-------- Supplied information

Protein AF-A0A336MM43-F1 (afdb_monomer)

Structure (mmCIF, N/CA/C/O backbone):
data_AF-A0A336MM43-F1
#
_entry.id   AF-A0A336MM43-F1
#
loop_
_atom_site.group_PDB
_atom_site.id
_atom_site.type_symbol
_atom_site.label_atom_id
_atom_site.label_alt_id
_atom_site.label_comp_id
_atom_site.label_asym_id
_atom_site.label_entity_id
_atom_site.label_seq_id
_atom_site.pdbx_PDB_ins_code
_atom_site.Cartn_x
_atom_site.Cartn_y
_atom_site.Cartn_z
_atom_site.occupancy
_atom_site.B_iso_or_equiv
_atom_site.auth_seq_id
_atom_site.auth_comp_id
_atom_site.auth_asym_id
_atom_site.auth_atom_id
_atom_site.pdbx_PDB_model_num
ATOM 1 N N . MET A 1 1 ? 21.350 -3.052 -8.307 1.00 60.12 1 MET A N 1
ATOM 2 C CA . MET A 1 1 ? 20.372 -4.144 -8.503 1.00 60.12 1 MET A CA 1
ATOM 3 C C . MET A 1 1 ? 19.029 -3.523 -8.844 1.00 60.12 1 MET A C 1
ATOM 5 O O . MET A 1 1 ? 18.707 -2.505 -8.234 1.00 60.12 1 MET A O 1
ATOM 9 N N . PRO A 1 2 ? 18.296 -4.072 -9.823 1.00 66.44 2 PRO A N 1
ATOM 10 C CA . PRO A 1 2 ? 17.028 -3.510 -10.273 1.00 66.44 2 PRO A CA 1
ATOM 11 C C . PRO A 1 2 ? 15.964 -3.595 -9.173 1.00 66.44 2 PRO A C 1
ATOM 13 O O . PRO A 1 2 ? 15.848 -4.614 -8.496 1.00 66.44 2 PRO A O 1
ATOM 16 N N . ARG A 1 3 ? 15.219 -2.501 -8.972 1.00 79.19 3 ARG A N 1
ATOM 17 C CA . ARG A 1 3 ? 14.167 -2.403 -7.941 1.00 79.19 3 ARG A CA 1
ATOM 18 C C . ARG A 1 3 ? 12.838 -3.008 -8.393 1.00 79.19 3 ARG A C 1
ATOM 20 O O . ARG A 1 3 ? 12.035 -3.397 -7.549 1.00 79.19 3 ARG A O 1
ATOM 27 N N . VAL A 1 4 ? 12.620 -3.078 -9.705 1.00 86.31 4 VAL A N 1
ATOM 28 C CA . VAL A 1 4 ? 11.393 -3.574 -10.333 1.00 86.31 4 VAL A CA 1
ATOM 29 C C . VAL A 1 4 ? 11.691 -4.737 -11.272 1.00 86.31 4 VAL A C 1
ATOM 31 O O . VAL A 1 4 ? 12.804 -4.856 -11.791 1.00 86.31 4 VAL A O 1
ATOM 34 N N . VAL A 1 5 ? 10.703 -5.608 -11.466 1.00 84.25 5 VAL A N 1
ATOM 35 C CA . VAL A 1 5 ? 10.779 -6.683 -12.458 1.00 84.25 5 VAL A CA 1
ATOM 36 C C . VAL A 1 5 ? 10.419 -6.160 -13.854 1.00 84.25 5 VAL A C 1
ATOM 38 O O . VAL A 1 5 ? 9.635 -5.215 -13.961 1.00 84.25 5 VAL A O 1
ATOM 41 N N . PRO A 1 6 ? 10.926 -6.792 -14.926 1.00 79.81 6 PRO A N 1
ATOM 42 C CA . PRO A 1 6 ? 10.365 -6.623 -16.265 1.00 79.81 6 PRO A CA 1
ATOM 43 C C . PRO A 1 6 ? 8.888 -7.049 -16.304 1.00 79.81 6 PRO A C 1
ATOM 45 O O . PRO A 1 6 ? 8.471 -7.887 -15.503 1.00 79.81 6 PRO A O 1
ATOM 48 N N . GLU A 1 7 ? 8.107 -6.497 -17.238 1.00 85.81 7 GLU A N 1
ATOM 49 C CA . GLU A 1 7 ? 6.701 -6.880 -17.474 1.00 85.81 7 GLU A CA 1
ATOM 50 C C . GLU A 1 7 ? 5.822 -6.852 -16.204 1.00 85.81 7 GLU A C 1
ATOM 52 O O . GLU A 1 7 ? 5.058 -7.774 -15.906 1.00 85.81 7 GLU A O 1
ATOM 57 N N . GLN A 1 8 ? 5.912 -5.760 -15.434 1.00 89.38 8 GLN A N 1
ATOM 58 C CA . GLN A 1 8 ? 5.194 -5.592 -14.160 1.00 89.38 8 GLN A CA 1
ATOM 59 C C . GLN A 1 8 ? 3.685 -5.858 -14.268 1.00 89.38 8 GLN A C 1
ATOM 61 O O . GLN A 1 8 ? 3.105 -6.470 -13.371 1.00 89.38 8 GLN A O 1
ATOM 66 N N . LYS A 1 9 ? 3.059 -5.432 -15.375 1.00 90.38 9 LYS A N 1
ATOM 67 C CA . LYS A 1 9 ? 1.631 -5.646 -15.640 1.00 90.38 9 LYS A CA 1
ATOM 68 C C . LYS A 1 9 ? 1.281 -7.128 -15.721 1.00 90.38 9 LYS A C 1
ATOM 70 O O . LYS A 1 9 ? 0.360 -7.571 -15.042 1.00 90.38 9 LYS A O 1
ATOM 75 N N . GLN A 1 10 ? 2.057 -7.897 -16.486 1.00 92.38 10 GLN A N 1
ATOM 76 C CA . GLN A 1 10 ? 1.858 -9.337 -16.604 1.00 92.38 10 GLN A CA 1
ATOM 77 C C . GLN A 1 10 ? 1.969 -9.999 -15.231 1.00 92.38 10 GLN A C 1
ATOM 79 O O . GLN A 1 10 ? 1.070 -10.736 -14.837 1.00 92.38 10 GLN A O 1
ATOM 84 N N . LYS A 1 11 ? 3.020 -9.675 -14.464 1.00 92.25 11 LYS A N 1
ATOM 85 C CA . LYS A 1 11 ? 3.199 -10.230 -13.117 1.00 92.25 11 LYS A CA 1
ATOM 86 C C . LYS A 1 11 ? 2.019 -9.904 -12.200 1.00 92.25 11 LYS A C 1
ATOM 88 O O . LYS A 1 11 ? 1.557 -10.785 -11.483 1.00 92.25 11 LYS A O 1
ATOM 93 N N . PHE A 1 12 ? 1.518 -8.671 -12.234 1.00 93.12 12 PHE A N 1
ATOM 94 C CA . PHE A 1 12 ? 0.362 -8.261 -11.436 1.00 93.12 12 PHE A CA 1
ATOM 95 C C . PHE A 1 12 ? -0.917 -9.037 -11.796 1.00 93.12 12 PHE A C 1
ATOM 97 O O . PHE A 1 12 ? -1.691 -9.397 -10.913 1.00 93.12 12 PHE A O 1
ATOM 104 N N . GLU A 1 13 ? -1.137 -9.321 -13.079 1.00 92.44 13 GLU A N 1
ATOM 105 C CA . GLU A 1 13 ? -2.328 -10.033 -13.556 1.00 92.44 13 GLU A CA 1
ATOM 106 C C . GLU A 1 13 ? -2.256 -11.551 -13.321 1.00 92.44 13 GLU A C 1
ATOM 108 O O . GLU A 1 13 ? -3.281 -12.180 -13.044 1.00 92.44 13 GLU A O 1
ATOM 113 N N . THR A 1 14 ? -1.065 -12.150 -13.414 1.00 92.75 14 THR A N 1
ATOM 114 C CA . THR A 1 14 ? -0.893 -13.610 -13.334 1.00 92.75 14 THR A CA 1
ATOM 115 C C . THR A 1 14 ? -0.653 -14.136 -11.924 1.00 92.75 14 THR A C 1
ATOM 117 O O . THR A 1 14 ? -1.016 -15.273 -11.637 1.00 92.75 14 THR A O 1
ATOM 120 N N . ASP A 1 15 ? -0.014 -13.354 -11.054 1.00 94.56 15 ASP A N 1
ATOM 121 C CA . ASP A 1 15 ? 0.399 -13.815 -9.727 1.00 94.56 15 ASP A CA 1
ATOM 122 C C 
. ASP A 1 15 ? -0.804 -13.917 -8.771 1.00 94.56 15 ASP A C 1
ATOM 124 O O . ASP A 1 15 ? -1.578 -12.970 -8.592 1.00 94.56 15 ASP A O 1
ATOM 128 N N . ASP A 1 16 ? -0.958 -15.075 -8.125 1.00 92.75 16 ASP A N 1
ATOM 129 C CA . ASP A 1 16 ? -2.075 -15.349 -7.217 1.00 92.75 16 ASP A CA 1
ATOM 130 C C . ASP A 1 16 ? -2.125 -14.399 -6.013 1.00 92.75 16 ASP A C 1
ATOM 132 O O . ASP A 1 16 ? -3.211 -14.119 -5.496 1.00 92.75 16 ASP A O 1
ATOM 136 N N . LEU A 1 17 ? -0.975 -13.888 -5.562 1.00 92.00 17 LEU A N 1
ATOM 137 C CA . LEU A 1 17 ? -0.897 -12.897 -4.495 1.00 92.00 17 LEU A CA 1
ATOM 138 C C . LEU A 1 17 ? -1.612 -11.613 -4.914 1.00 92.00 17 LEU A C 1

----------------

From the records above, repeat exactly the lines from the one with "ATOM 88 O O" through the one with "ATOM 114 C CA", both included.

Response:
ATOM 88 O O . LYS A 1 11 ? 1.557 -10.785 -11.483 1.00 92.25 11 LYS A O 1
ATOM 93 N N . PHE A 1 12 ? 1.518 -8.671 -12.234 1.00 93.12 12 PHE A N 1
ATOM 94 C CA . PHE A 1 12 ? 0.362 -8.261 -11.436 1.00 93.12 12 PHE A CA 1
ATOM 95 C C . PHE A 1 12 ? -0.917 -9.037 -11.796 1.00 93.12 12 PHE A C 1
ATOM 97 O O . PHE A 1 12 ? -1.691 -9.397 -10.913 1.00 93.12 12 PHE A O 1
ATOM 104 N N . GLU A 1 13 ? -1.137 -9.321 -13.079 1.00 92.44 13 GLU A N 1
ATOM 105 C CA . GLU A 1 13 ? -2.328 -10.033 -13.556 1.00 92.44 13 GLU A CA 1
ATOM 106 C C . GLU A 1 13 ? -2.256 -11.551 -13.321 1.00 92.44 13 GLU A C 1
ATOM 108 O O . GLU A 1 13 ? -3.281 -12.180 -13.044 1.00 92.44 13 GLU A O 1
ATOM 113 N N . THR A 1 14 ? -1.065 -12.150 -13.414 1.00 92.75 14 THR A N 1
ATOM 114 C CA . THR A 1 14 ? -0.893 -13.610 -13.334 1.00 92.75 14 THR A CA 1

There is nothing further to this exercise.